Exercise prompt: After finding the line with "ATOM 124 C C" in the data below, set down exactly each line through the one with "ATOM 170 C C", inclusive, and stop there.

Records for this exercise:
........

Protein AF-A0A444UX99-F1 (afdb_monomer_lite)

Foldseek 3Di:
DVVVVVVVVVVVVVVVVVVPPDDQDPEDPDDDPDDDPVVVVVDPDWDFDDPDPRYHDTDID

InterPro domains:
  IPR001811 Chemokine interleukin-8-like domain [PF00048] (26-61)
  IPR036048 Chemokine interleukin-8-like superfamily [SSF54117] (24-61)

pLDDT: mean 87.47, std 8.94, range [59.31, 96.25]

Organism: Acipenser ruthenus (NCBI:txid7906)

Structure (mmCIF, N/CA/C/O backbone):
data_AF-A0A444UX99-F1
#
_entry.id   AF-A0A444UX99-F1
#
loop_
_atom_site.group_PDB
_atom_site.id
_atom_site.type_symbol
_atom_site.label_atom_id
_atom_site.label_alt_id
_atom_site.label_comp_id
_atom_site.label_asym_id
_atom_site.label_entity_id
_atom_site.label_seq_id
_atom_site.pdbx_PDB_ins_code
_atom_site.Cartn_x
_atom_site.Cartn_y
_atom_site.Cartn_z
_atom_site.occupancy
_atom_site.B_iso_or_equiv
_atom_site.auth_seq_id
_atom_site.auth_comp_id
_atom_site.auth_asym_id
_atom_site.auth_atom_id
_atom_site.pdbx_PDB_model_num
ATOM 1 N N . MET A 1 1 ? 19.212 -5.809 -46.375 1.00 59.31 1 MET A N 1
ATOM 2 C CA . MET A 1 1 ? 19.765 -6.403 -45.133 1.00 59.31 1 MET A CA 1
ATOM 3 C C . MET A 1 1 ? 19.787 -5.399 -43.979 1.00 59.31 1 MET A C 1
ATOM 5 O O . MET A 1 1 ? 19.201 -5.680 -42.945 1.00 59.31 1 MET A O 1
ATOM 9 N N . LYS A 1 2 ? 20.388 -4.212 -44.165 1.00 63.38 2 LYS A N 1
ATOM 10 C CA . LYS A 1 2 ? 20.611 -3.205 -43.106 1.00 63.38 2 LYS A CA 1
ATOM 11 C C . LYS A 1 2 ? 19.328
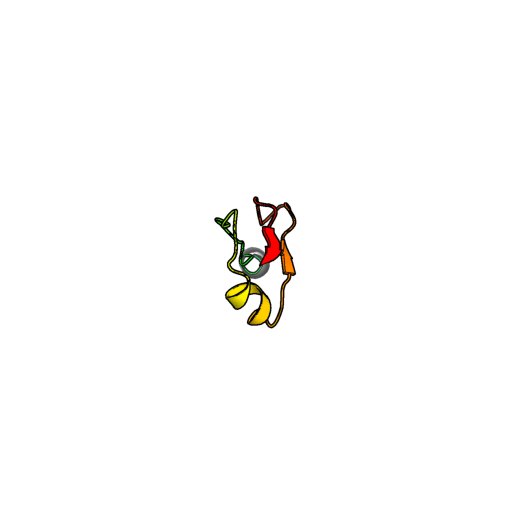 -2.567 -42.531 1.00 63.38 2 LYS A C 1
ATOM 13 O O . LYS A 1 2 ? 19.195 -2.469 -41.320 1.00 63.38 2 LYS A O 1
ATOM 18 N N . SER A 1 3 ? 18.348 -2.227 -43.374 1.00 73.12 3 SER A N 1
ATOM 19 C CA . SER A 1 3 ? 17.058 -1.643 -42.946 1.00 73.12 3 SER A CA 1
ATOM 20 C C . SER A 1 3 ? 16.149 -2.621 -42.193 1.00 73.12 3 SER A C 1
ATOM 22 O O . SER A 1 3 ? 15.478 -2.236 -41.242 1.00 73.12 3 SER A O 1
ATOM 24 N N . ARG A 1 4 ? 16.159 -3.904 -42.582 1.00 86.69 4 ARG A N 1
ATOM 25 C CA . ARG A 1 4 ? 15.388 -4.963 -41.909 1.00 86.69 4 ARG A CA 1
ATOM 26 C C . ARG A 1 4 ? 15.908 -5.216 -40.495 1.00 86.69 4 ARG A C 1
ATOM 28 O O . ARG A 1 4 ? 15.110 -5.327 -39.578 1.00 86.69 4 ARG A O 1
ATOM 35 N N . ALA A 1 5 ? 17.230 -5.245 -40.321 1.00 87.81 5 ALA A N 1
ATOM 36 C CA . ALA A 1 5 ? 17.852 -5.393 -39.007 1.00 87.81 5 ALA A CA 1
ATOM 37 C C . ALA A 1 5 ? 17.469 -4.243 -38.061 1.00 87.81 5 ALA A C 1
ATOM 39 O O . ALA A 1 5 ? 17.098 -4.498 -36.923 1.00 87.81 5 ALA A O 1
ATOM 40 N N . LEU A 1 6 ? 17.471 -2.99
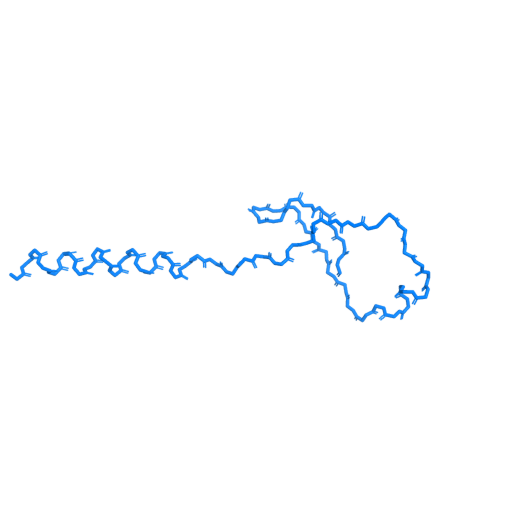6 -38.551 1.00 89.44 6 LEU A N 1
ATOM 41 C CA . LEU A 1 6 ? 17.039 -1.837 -37.761 1.00 89.44 6 LEU A CA 1
ATOM 42 C C . LEU A 1 6 ? 15.578 -1.954 -37.318 1.00 89.44 6 LEU A C 1
ATOM 44 O O . LEU A 1 6 ? 15.282 -1.724 -36.152 1.00 89.44 6 LEU A O 1
ATOM 48 N N . PHE A 1 7 ? 14.684 -2.361 -38.222 1.00 92.56 7 PHE A N 1
ATOM 49 C CA . PHE A 1 7 ? 13.274 -2.570 -37.895 1.00 92.56 7 PHE A CA 1
ATOM 50 C C . PHE A 1 7 ? 13.083 -3.653 -36.823 1.00 92.56 7 PHE A C 1
ATOM 52 O O . PHE A 1 7 ? 12.351 -3.443 -35.860 1.00 92.56 7 PHE A O 1
ATOM 59 N N . PHE A 1 8 ? 13.798 -4.777 -36.938 1.00 92.50 8 PHE A N 1
ATOM 60 C CA . PHE A 1 8 ? 13.781 -5.831 -35.921 1.00 92.50 8 PHE A CA 1
ATOM 61 C C . PHE A 1 8 ? 14.311 -5.352 -34.565 1.00 92.50 8 PHE A C 1
ATOM 63 O O . PHE A 1 8 ? 13.687 -5.635 -33.546 1.00 92.50 8 PHE A O 1
ATOM 70 N N . CYS A 1 9 ? 15.411 -4.593 -34.535 1.00 93.56 9 CYS A N 1
ATOM 71 C CA . CYS A 1 9 ? 15.929 -4.020 -33.292 1.00 93.56 9 CYS A CA 1
ATOM 72 C C . CYS A 1 9 ? 14.923 -3.062 -32.639 1.00 93.56 9 CYS A C 1
ATOM 74 O O . CYS A 1 9 ? 14.774 -3.068 -31.421 1.00 93.56 9 CYS A O 1
ATOM 76 N N . LEU A 1 10 ? 14.222 -2.261 -33.444 1.00 94.44 10 LEU A N 1
ATOM 77 C CA . LEU A 1 10 ? 13.247 -1.285 -32.960 1.00 94.44 10 LEU A CA 1
ATOM 78 C C . LEU A 1 10 ? 12.017 -1.980 -32.359 1.00 94.44 10 LEU A C 1
ATOM 80 O O . LEU A 1 10 ? 11.604 -1.639 -31.255 1.00 94.44 10 LEU A O 1
ATOM 84 N N . LEU A 1 11 ? 11.499 -3.019 -33.023 1.00 94.94 11 LEU A N 1
ATOM 85 C CA . LEU A 1 11 ? 10.422 -3.855 -32.484 1.00 94.94 11 LEU A CA 1
ATOM 86 C C . LEU A 1 11 ? 10.825 -4.556 -31.184 1.00 94.94 11 LEU A C 1
ATOM 88 O O . LEU A 1 11 ? 10.046 -4.573 -30.233 1.00 94.94 11 LEU A O 1
ATOM 92 N N . LEU A 1 12 ? 12.040 -5.108 -31.130 1.00 93.19 12 LEU A N 1
ATOM 93 C CA . LEU A 1 12 ? 12.549 -5.774 -29.934 1.00 93.19 12 LEU A CA 1
ATOM 94 C C . LEU A 1 12 ? 12.676 -4.789 -28.763 1.00 93.19 12 LEU A C 1
ATOM 96 O O . LEU A 1 12 ? 12.274 -5.113 -27.652 1.00 93.19 12 LEU A O 1
ATOM 100 N N . ALA A 1 13 ? 13.168 -3.572 -29.013 1.00 93.12 13 ALA A N 1
ATOM 101 C CA . ALA A 1 13 ? 13.256 -2.526 -27.997 1.00 93.12 13 ALA A CA 1
ATOM 102 C C . ALA A 1 13 ? 11.873 -2.135 -27.453 1.00 93.12 13 ALA A C 1
ATOM 104 O O . ALA A 1 13 ? 11.689 -2.079 -26.238 1.00 93.12 13 ALA A O 1
ATOM 105 N N . CYS A 1 14 ? 10.886 -1.929 -28.331 1.00 92.25 14 CYS A N 1
ATOM 106 C CA . CYS A 1 14 ? 9.509 -1.655 -27.919 1.00 92.25 14 CYS A CA 1
ATOM 107 C C . CYS A 1 14 ? 8.931 -2.798 -27.077 1.00 92.25 14 CYS A C 1
ATOM 109 O O . CYS A 1 14 ? 8.338 -2.551 -26.032 1.00 92.25 14 CYS A O 1
ATOM 111 N N . PHE A 1 15 ? 9.151 -4.044 -27.496 1.00 91.00 15 PHE A N 1
ATOM 112 C CA . PHE A 1 15 ? 8.675 -5.221 -26.776 1.00 91.00 15 PHE A CA 1
ATOM 113 C C . PHE A 1 15 ? 9.303 -5.344 -25.380 1.00 91.00 15 PHE A C 1
ATOM 115 O O . PHE A 1 15 ? 8.593 -5.583 -24.405 1.00 91.00 15 PHE A O 1
ATOM 122 N N . CYS A 1 16 ? 10.612 -5.108 -25.255 1.00 90.06 16 CYS A N 1
ATOM 123 C CA . CYS A 1 16 ? 11.299 -5.090 -23.963 1.00 90.06 16 CYS A CA 1
ATOM 124 C C . CYS A 1 16 ? 10.766 -3.991 -23.032 1.00 90.06 16 CYS A C 1
ATOM 126 O O . CYS A 1 16 ? 10.614 -4.236 -21.839 1.00 90.06 16 CYS A O 1
ATOM 128 N N . LEU A 1 17 ? 10.449 -2.802 -23.558 1.00 86.94 17 LEU A N 1
ATOM 129 C CA . LEU A 1 17 ? 9.851 -1.718 -22.770 1.00 86.94 17 LEU A CA 1
ATOM 130 C C . LEU A 1 17 ? 8.443 -2.075 -22.279 1.00 86.94 17 LEU A C 1
ATOM 132 O O . LEU A 1 17 ? 8.116 -1.803 -21.128 1.00 86.94 17 LEU A O 1
ATOM 136 N N . SER A 1 18 ? 7.628 -2.722 -23.115 1.00 85.69 18 SER A N 1
ATOM 137 C CA . SER A 1 18 ? 6.299 -3.198 -22.711 1.00 85.69 18 SER A CA 1
ATOM 138 C C . SER A 1 18 ? 6.369 -4.304 -21.655 1.00 85.69 18 SER A C 1
ATOM 140 O O . SER A 1 18 ? 5.552 -4.322 -20.742 1.00 85.69 18 SER A O 1
ATOM 142 N N . LEU A 1 19 ? 7.352 -5.205 -21.742 1.00 82.69 19 LEU A N 1
ATOM 143 C CA . LEU A 1 19 ? 7.589 -6.239 -20.726 1.00 82.69 19 LEU A CA 1
ATOM 144 C C . LEU A 1 19 ? 8.140 -5.677 -19.412 1.00 82.69 19 LEU A C 1
ATOM 146 O O . LEU A 1 19 ? 7.916 -6.262 -18.358 1.00 82.69 19 LEU A O 1
ATOM 150 N N . ALA A 1 20 ? 8.862 -4.558 -19.471 1.00 79.19 20 ALA A N 1
ATOM 151 C CA . ALA A 1 20 ? 9.353 -3.858 -18.290 1.00 79.19 20 ALA A CA 1
ATOM 152 C C . ALA A 1 20 ? 8.244 -3.103 -17.539 1.00 79.19 20 ALA A C 1
ATOM 154 O O . ALA A 1 20 ? 8.500 -2.586 -16.450 1.00 79.19 20 ALA A O 1
ATOM 155 N N . GLN A 1 21 ? 7.025 -3.031 -18.091 1.00 68.50 21 GLN A N 1
ATOM 156 C CA . GLN A 1 21 ? 5.875 -2.483 -17.386 1.00 68.50 21 GLN A CA 1
ATOM 157 C C . GLN A 1 21 ? 5.583 -3.391 -16.182 1.00 68.50 21 GLN A C 1
ATOM 159 O O . GLN A 1 21 ? 5.133 -4.526 -16.334 1.00 68.50 21 GLN A O 1
ATOM 164 N N . GLY A 1 22 ? 5.954 -2.907 -14.994 1.00 63.12 22 GLY A N 1
ATOM 165 C CA . GLY A 1 22 ? 5.925 -3.667 -13.747 1.00 63.12 22 GLY A CA 1
ATOM 166 C C . GLY A 1 22 ? 4.543 -4.222 -13.404 1.00 63.12 22 GLY A C 1
ATOM 167 O O . GLY A 1 22 ? 3.523 -3.816 -13.963 1.00 63.12 22 GLY A O 1
ATOM 168 N N . SER A 1 23 ? 4.513 -5.165 -12.461 1.00 67.06 23 SER A N 1
ATOM 169 C CA . SER A 1 23 ? 3.256 -5.661 -11.898 1.00 67.06 23 SER A CA 1
ATOM 170 C C . SER A 1 23 ? 2.434 -4.486 -11.372 1.00 67.06 23 SER A C 1
ATOM 172 O O . SER A 1 23 ? 2.969 -3.618 -10.689 1.00 67.06 23 SER A O 1
ATOM 174 N N . TYR A 1 24 ? 1.132 -4.463 -11.665 1.00 67.00 24 TYR A N 1
ATOM 175 C CA . TYR A 1 24 ? 0.234 -3.515 -11.014 1.00 67.00 24 TYR A CA 1
ATOM 176 C C . TYR A 1 24 ? 0.288 -3.753 -9.504 1.00 67.00 24 TYR A C 1
ATOM 178 O O . TYR A 1 24 ? 0.062 -4.876 -9.041 1.00 67.00 24 TYR A O 1
ATOM 186 N N . GLU A 1 25 ? 0.609 -2.703 -8.751 1.00 74.19 25 GLU A N 1
ATOM 187 C CA . GLU A 1 25 ? 0.621 -2.757 -7.296 1.00 74.19 25 GLU A CA 1
ATOM 188 C C . GLU A 1 25 ? -0.782 -3.087 -6.785 1.00 74.19 25 GLU A C 1
ATOM 190 O O . GLU A 1 25 ? -1.792 -2.532 -7.229 1.00 74.19 25 GLU A O 1
ATOM 195 N N . ASN A 1 26 ? -0.865 -4.026 -5.845 1.00 85.00 26 ASN A N 1
ATOM 196 C CA . ASN A 1 26 ? -2.137 -4.377 -5.233 1.00 85.00 26 ASN A CA 1
ATOM 197 C C . ASN A 1 26 ? -2.459 -3.334 -4.156 1.00 85.00 26 ASN A C 1
ATOM 199 O O . ASN A 1 26 ? -2.151 -3.542 -2.986 1.00 85.00 26 ASN A O 1
ATOM 203 N N . CYS A 1 27 ? -2.997 -2.182 -4.552 1.00 90.00 27 CYS A N 1
ATOM 204 C CA . CYS A 1 27 ? -3.268 -1.075 -3.636 1.00 90.00 27 CYS A CA 1
ATOM 205 C C . CYS A 1 27 ? -4.613 -1.227 -2.910 1.00 90.00 27 CYS A C 1
ATOM 207 O O . CYS A 1 27 ? -5.630 -1.615 -3.486 1.00 90.00 27 CYS A O 1
ATOM 209 N N . CYS A 1 28 ? -4.638 -0.832 -1.642 1.00 91.44 28 CYS A N 1
ATOM 210 C CA . CYS A 1 28 ? -5.851 -0.548 -0.893 1.00 91.44 28 CYS A CA 1
ATOM 211 C C . CYS A 1 28 ? -6.518 0.711 -1.450 1.00 91.44 28 CYS A C 1
ATOM 213 O O . CYS A 1 28 ? -5.903 1.776 -1.483 1.00 91.44 28 CYS A O 1
ATOM 215 N N . LEU A 1 29 ? -7.778 0.576 -1.865 1.00 90.81 29 LEU A N 1
ATOM 216 C CA . LEU A 1 29 ? -8.574 1.660 -2.450 1.00 90.81 29 LEU A CA 1
ATOM 217 C C . LEU A 1 29 ? -9.517 2.320 -1.431 1.00 90.81 29 LEU A C 1
ATOM 219 O O . LEU A 1 29 ? -10.066 3.388 -1.691 1.00 90.81 29 LEU A O 1
ATOM 223 N N . SER A 1 30 ? -9.741 1.680 -0.280 1.00 90.38 30 SER A N 1
ATOM 224 C CA . SER A 1 30 ? -10.614 2.173 0.786 1.00 90.38 30 SER A CA 1
ATOM 225 C C . SER A 1 30 ? -10.320 1.451 2.099 1.00 90.38 30 SER A C 1
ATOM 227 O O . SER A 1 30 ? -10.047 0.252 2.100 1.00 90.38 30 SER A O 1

........

Answer to this problem:
ATOM 124 C C . CYS A 1 16 ? 10.766 -3.991 -23.032 1.00 90.06 16 CYS A C 1
ATOM 126 O O . CYS A 1 16 ? 10.614 -4.236 -21.839 1.00 90.06 16 CYS A O 1
ATOM 128 N N . LEU A 1 17 ? 10.449 -2.802 -23.558 1.00 86.94 17 LEU A N 1
ATOM 129 C CA . LEU A 1 17 ? 9.851 -1.718 -22.770 1.00 86.94 17 LEU A CA 1
ATOM 130 C C . LEU A 1 17 ? 8.443 -2.075 -22.279 1.00 86.94 17 LEU A C 1
ATOM 132 O O . LEU A 1 17 ? 8.116 -1.803 -21.128 1.00 86.94 17 LEU A O 1
ATOM 136 N N . SER A 1 18 ? 7.628 -2.722 -23.115 1.00 85.69 18 SER A N 1
ATOM 137 C CA . SER A 1 18 ? 6.299 -3.198 -22.711 1.00 85.69 18 SER A CA 1
ATOM 138 C C . SER A 1 18 ? 6.369 -4.304 -21.655 1.00 85.69 18 SER A C 1
ATOM 140 O O . SER A 1 18 ? 5.552 -4.322 -20.742 1.00 85.69 18 SER A O 1
ATOM 142 N N . LEU A 1 19 ? 7.352 -5.205 -21.742 1.00 82.69 19 LEU A N 1
ATOM 143 C CA . LEU A 1 19 ? 7.589 -6.239 -20.726 1.00 82.69 19 LEU A CA 1
ATOM 144 C C . LEU A 1 19 ? 8.140 -5.677 -19.412 1.00 82.69 19 LEU A C 1
ATOM 146 O O . LEU A 1 19 ? 7.916 -6.262 -18.358 1.00 82.69 19 LEU A O 1
ATOM 150 N N . ALA A 1 20 ? 8.862 -4.558 -19.471 1.00 79.19 20 ALA A N 1
ATOM 151 C CA . ALA A 1 20 ? 9.353 -3.858 -18.290 1.00 79.19 20 ALA A CA 1
ATOM 152 C C . ALA A 1 20 ? 8.244 -3.103 -17.539 1.00 79.19 20 ALA A C 1
ATOM 154 O O . ALA A 1 20 ? 8.500 -2.586 -16.450 1.00 79.19 20 ALA A O 1
ATOM 155 N N . GLN A 1 21 ? 7.025 -3.031 -18.091 1.00 68.50 21 GLN A N 1
ATOM 156 C CA . GLN A 1 21 ? 5.875 -2.483 -17.386 1.00 68.50 21 GLN A CA 1
ATOM 157 C C . GLN A 1 21 ? 5.583 -3.391 -16.182 1.00 68.50 21 GLN A C 1
ATOM 159 O O . GLN A 1 21 ? 5.133 -4.526 -16.334 1.00 68.50 21 GLN A O 1
ATOM 164 N N . GLY A 1 22 ? 5.954 -2.907 -14.994 1.00 63.12 22 GLY A N 1
ATOM 165 C CA . GLY A 1 22 ? 5.925 -3.667 -13.747 1.00 63.12 22 GLY A CA 1
ATOM 166 C C . GLY A 1 22 ? 4.543 -4.222 -13.404 1.00 63.12 22 GLY A C 1
ATOM 167 O O . GLY A 1 22 ? 3.523 -3.816 -13.963 1.00 63.12 22 GLY A O 1
ATOM 168 N N . SER A 1 23 ? 4.513 -5.165 -12.461 1.00 67.06 23 SER A N 1
ATOM 169 C CA . SER A 1 23 ? 3.256 -5.661 -11.898 1.00 67.06 23 SER A CA 1
ATOM 170 C C . SER A 1 23 ? 2.434 -4.486 -11.372 1.00 67.06 23 SER A C 1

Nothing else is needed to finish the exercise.